EtIndonesia.com Menurut laporan media India, pada 12 September sore, ketika Modi menyampaikan pidato dalam upacara pembukaan KTT BRICS, ia tampaknya memperhatikan bahwa Xi Jinping, yang duduk di sebelah kirinya, mengalami sesuatu yang tidak terduga. Modi tiba-tiba berhenti dan bertanya, “Apakah Baik-baik saja (is it ok)?” Beberapa saat kemudian, ia kembali menanyakan hal yang sama.
Adegan tersebut tertangkap kamera televisi nasional India, Doordarshan. Ketika kamera mengambil gambar dari jarak yang lebih jauh, tidak terlihat jelas apa yang sebenarnya terjadi pada Xi Jinping. Namun, terlihat seorang petugas datang menghampirinya dan memberikan sesuatu kepadanya. Setelah itu, konferensi kembali dilanjutkan.
Video kejadian tersebut kemudian beredar luas di platform X dan memicu berbagai spekulasi. Ada yang menduga bahwa Xi Jinping mungkin mengalami ketidaknyamanan atau gangguan kesehatan, sementara yang lain menduga bahwa mungkin terjadi masalah pada earphone penerjemah yang digunakannya.
在金磚國家峰會上,總理莫迪正在發表開幕陳述,這時看到中國國家主席習近平看起來不舒服,總理莫迪便問他:「沒問題吧?」 pic.twitter.com/dm1lcbYEZr
— 郑敏 (@MinMin89485072) September 12, 2026
Pada malam harinya, Xi Jinping tidak menghadiri jamuan makan malam yang diselenggarakan Modi untuk para kepala negara dan pemerintahan yang menghadiri KTT tersebut.
Tidak diketahui apakah ketidakhadirannya disebabkan oleh alasan kesehatan, atau karena kendala bahasa sehingga ia merasa kurang cocok menghadiri acara makan malam yang suasananya lebih informal dan berpotensi membuatnya tampak kurang menyatu dengan peserta lain sehingga suasananya menjadi canggung.
Ini merupakan pertama kalinya dalam tujuh tahun Xi Jinping bertemu dengan Modi di India. Kunjungan terakhir Xi ke India berlangsung pada 2019.
Dalam KTT BRICS di New Delhi kali ini, mobil dinas Hongqi milik Xi Jinping telah dikirim terlebih dahulu ke New Delhi.
习近平窜访印度,车队在新德里街道经过时被藏人民众强烈抗议。 https://t.co/hDitGkA4cq pic.twitter.com/uJUkTt5fGI
— YiFeng Su (@sam51824016070) September 13, 2026
Saat itu, bagian luar kendaraan tersebut ditutupi kain hitam sehingga tampak seperti mobil jenazah.

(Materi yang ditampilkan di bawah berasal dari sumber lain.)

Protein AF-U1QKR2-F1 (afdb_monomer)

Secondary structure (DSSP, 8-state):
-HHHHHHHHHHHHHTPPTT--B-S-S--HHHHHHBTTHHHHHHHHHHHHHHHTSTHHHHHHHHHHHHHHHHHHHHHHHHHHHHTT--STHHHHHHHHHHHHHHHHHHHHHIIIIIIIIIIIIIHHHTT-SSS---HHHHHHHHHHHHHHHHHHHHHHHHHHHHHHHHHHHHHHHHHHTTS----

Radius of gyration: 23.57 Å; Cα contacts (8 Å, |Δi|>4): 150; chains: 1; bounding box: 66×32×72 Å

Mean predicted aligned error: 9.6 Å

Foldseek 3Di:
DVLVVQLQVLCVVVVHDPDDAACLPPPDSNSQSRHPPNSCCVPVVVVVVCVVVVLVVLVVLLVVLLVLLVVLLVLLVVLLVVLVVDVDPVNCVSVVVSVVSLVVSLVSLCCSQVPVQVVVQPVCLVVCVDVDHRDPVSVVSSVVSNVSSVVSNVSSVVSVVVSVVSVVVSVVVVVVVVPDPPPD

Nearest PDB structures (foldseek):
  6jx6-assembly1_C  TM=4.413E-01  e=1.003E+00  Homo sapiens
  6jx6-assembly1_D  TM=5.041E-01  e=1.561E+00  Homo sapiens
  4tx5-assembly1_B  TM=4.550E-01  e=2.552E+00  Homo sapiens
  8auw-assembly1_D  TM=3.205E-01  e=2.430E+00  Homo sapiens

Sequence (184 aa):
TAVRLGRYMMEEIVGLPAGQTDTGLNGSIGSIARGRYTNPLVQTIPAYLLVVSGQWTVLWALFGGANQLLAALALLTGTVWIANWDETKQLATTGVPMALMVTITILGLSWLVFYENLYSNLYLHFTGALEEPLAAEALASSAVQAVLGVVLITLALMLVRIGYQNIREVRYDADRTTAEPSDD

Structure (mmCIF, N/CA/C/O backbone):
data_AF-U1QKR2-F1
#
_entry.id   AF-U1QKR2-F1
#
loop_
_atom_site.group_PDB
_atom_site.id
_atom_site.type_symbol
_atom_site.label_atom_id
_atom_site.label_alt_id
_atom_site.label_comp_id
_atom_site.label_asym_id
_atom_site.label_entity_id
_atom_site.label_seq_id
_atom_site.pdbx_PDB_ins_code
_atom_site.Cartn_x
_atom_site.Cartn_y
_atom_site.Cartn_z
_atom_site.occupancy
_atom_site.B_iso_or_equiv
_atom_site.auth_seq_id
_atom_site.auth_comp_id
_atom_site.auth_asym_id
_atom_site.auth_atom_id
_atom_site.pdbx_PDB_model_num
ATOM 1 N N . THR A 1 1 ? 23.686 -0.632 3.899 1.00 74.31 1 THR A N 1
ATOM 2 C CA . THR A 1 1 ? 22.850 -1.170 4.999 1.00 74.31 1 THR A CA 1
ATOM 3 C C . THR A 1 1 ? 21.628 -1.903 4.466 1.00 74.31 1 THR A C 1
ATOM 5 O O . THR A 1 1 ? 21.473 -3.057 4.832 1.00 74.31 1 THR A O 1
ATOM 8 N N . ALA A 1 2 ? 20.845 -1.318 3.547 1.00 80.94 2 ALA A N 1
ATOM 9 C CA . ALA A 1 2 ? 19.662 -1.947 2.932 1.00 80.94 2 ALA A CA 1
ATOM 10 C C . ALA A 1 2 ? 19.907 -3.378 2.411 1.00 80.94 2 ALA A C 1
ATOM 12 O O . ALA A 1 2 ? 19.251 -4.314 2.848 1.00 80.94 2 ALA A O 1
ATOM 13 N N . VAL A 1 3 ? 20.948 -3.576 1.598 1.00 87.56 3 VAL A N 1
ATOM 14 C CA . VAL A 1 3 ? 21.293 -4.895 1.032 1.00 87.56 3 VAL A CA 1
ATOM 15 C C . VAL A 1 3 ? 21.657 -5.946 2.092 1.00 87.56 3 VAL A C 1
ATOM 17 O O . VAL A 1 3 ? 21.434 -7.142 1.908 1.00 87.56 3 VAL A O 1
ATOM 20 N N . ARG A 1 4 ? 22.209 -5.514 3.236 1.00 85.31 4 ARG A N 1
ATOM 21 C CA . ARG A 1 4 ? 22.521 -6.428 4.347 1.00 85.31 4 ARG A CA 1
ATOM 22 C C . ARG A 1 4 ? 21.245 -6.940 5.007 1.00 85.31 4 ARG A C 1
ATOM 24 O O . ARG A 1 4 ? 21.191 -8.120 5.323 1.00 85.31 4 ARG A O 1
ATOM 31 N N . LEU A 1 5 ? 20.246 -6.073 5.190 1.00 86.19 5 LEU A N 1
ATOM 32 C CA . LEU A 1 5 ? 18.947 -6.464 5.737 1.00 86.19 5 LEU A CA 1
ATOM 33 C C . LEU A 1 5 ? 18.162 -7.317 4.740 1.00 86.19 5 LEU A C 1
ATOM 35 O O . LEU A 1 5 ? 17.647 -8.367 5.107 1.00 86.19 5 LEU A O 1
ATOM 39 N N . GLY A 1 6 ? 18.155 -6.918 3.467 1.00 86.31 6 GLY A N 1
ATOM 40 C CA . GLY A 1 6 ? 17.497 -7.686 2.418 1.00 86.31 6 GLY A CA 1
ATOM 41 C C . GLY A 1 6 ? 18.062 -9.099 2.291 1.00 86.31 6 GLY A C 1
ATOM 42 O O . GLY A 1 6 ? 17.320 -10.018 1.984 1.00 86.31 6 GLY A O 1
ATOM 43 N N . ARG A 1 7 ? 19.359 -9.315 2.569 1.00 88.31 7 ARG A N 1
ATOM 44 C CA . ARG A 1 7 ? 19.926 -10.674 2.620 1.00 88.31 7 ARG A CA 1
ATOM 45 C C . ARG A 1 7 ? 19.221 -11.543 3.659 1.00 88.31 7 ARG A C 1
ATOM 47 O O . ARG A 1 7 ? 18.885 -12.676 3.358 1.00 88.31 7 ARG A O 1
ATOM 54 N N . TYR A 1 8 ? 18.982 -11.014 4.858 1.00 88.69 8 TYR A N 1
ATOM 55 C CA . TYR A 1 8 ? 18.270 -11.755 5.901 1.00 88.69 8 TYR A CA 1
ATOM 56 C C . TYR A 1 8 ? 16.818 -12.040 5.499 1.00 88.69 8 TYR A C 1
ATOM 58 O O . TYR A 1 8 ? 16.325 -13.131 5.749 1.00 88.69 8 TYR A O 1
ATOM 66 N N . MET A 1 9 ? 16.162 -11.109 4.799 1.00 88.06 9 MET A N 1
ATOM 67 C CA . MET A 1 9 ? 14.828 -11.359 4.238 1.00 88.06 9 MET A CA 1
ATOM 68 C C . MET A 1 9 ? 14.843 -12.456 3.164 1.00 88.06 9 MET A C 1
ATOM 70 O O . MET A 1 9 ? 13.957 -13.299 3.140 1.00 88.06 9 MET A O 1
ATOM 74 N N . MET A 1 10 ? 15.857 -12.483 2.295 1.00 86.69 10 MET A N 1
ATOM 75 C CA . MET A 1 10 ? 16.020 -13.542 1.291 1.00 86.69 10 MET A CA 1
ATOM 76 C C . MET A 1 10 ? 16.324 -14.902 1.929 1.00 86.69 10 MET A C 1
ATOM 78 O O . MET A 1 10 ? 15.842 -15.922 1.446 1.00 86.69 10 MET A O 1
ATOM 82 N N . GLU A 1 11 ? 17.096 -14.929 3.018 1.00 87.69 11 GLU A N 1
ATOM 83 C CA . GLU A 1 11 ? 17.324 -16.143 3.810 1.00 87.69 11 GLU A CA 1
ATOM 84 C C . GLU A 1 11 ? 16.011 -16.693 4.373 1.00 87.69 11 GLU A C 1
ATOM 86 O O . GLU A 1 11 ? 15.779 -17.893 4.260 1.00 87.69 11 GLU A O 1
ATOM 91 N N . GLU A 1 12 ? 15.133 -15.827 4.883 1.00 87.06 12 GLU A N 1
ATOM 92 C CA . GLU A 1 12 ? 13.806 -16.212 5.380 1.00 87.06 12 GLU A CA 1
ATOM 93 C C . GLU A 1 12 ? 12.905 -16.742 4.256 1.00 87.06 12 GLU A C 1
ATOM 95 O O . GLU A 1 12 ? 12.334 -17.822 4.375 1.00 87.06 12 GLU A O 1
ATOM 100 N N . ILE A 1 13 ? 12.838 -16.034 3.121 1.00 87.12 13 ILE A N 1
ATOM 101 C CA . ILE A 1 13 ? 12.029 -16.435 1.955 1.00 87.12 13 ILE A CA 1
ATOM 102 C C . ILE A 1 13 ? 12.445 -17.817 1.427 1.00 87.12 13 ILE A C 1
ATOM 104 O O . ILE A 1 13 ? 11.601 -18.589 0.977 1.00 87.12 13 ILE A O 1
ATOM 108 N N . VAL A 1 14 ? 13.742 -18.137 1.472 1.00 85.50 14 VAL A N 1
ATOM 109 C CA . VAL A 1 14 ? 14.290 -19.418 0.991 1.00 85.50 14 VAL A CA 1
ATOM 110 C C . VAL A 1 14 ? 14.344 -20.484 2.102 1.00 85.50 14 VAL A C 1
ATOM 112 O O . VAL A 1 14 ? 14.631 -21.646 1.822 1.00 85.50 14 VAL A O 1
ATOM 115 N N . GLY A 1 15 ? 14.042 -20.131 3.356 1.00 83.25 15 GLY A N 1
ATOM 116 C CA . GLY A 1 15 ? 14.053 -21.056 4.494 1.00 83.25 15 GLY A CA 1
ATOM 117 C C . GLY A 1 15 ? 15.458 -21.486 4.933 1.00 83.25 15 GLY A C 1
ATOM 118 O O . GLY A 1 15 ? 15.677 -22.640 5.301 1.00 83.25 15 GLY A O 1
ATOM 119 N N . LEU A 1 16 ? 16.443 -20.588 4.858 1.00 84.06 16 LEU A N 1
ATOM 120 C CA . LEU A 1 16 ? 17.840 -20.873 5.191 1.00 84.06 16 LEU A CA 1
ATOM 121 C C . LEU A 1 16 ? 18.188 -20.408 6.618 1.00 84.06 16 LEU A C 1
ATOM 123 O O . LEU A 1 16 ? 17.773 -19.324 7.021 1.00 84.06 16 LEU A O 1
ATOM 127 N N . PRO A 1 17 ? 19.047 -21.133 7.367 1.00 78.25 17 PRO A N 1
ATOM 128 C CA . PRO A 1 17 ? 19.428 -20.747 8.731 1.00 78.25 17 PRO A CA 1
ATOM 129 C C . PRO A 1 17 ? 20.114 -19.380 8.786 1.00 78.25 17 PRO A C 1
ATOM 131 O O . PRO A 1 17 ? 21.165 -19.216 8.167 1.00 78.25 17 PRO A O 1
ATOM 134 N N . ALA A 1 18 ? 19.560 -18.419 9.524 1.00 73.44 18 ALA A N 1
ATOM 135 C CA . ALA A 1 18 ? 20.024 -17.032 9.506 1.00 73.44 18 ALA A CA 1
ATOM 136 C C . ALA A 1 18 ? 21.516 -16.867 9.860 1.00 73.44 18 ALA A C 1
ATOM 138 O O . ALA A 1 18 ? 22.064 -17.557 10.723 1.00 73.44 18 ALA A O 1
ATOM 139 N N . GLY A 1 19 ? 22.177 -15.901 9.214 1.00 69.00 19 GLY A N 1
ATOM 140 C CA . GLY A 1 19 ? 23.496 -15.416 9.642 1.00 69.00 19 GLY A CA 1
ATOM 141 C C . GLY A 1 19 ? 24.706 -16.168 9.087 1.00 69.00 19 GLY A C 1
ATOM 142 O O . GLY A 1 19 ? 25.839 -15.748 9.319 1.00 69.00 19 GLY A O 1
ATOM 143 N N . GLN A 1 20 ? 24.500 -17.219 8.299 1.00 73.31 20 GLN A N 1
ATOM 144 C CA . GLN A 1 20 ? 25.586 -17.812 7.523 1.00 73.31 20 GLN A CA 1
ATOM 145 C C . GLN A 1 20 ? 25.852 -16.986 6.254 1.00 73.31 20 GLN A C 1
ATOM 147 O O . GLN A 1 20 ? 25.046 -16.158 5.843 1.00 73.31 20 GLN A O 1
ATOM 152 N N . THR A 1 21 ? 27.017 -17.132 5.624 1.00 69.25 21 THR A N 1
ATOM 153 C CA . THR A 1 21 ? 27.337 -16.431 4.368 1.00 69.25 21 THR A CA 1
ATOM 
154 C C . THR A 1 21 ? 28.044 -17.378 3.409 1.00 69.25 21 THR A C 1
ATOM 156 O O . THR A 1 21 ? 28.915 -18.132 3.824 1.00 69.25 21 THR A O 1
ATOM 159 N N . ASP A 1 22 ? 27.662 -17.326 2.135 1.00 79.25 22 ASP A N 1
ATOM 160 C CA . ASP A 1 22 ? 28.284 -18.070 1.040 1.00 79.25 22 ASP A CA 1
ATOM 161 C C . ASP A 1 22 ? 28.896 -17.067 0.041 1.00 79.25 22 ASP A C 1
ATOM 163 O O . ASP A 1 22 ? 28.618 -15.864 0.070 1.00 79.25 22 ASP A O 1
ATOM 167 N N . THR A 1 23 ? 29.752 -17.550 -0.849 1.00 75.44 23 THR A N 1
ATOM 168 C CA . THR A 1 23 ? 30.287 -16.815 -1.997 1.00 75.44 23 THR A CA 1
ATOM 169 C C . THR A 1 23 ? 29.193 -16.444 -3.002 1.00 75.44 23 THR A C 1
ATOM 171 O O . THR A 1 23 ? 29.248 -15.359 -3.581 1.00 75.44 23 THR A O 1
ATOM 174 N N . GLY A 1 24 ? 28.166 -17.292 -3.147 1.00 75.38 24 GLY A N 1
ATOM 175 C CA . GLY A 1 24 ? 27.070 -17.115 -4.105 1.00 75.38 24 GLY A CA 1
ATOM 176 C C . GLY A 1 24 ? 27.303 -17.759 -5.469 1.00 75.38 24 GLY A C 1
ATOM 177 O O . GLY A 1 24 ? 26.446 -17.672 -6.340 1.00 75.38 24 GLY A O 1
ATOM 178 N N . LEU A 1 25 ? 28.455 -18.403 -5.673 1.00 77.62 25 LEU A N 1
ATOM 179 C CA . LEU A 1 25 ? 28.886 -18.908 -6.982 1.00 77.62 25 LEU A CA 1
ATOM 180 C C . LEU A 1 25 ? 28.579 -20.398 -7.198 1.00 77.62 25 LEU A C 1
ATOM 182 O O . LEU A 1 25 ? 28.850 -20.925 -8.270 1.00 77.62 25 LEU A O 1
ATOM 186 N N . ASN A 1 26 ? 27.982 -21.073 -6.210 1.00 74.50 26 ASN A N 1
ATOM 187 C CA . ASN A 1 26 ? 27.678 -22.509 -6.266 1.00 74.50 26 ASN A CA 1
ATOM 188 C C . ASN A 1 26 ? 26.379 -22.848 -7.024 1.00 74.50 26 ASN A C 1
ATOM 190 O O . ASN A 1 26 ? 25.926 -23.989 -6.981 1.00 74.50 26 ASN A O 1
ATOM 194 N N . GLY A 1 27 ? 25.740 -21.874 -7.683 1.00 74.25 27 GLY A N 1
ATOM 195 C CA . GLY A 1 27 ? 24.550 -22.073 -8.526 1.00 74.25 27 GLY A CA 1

Sejumlah komentator bahkan berseloroh bahwa mobil dinas Xi Jinping “mengenakan kain kafan”, yang dianggap agak membawa pertanda buruk. Mereka juga mengatakan bahwa pemandangan seperti ini hampir tidak mungkin terjadi ketika kepala negara lain melakukan kunjungan luar negeri.
Pada malam 12 September, ketika Xi Jinping menaiki mobil dinas dan melintas di jalan-jalan New Delhi, sejumlah besar warga Tibet yang membawa bendera bergambar singa mengejar iring-iringan kendaraan Xi Jinping.
Mereka meneriakkan slogan-slogan seperti “Xi Jinping turun!” sebagai bentuk protes keras. Video tersebut juga beredar luas di media sosial, sehingga menambah bayang-bayang kontroversi atas kunjungan Xi Jinping ke India kali ini.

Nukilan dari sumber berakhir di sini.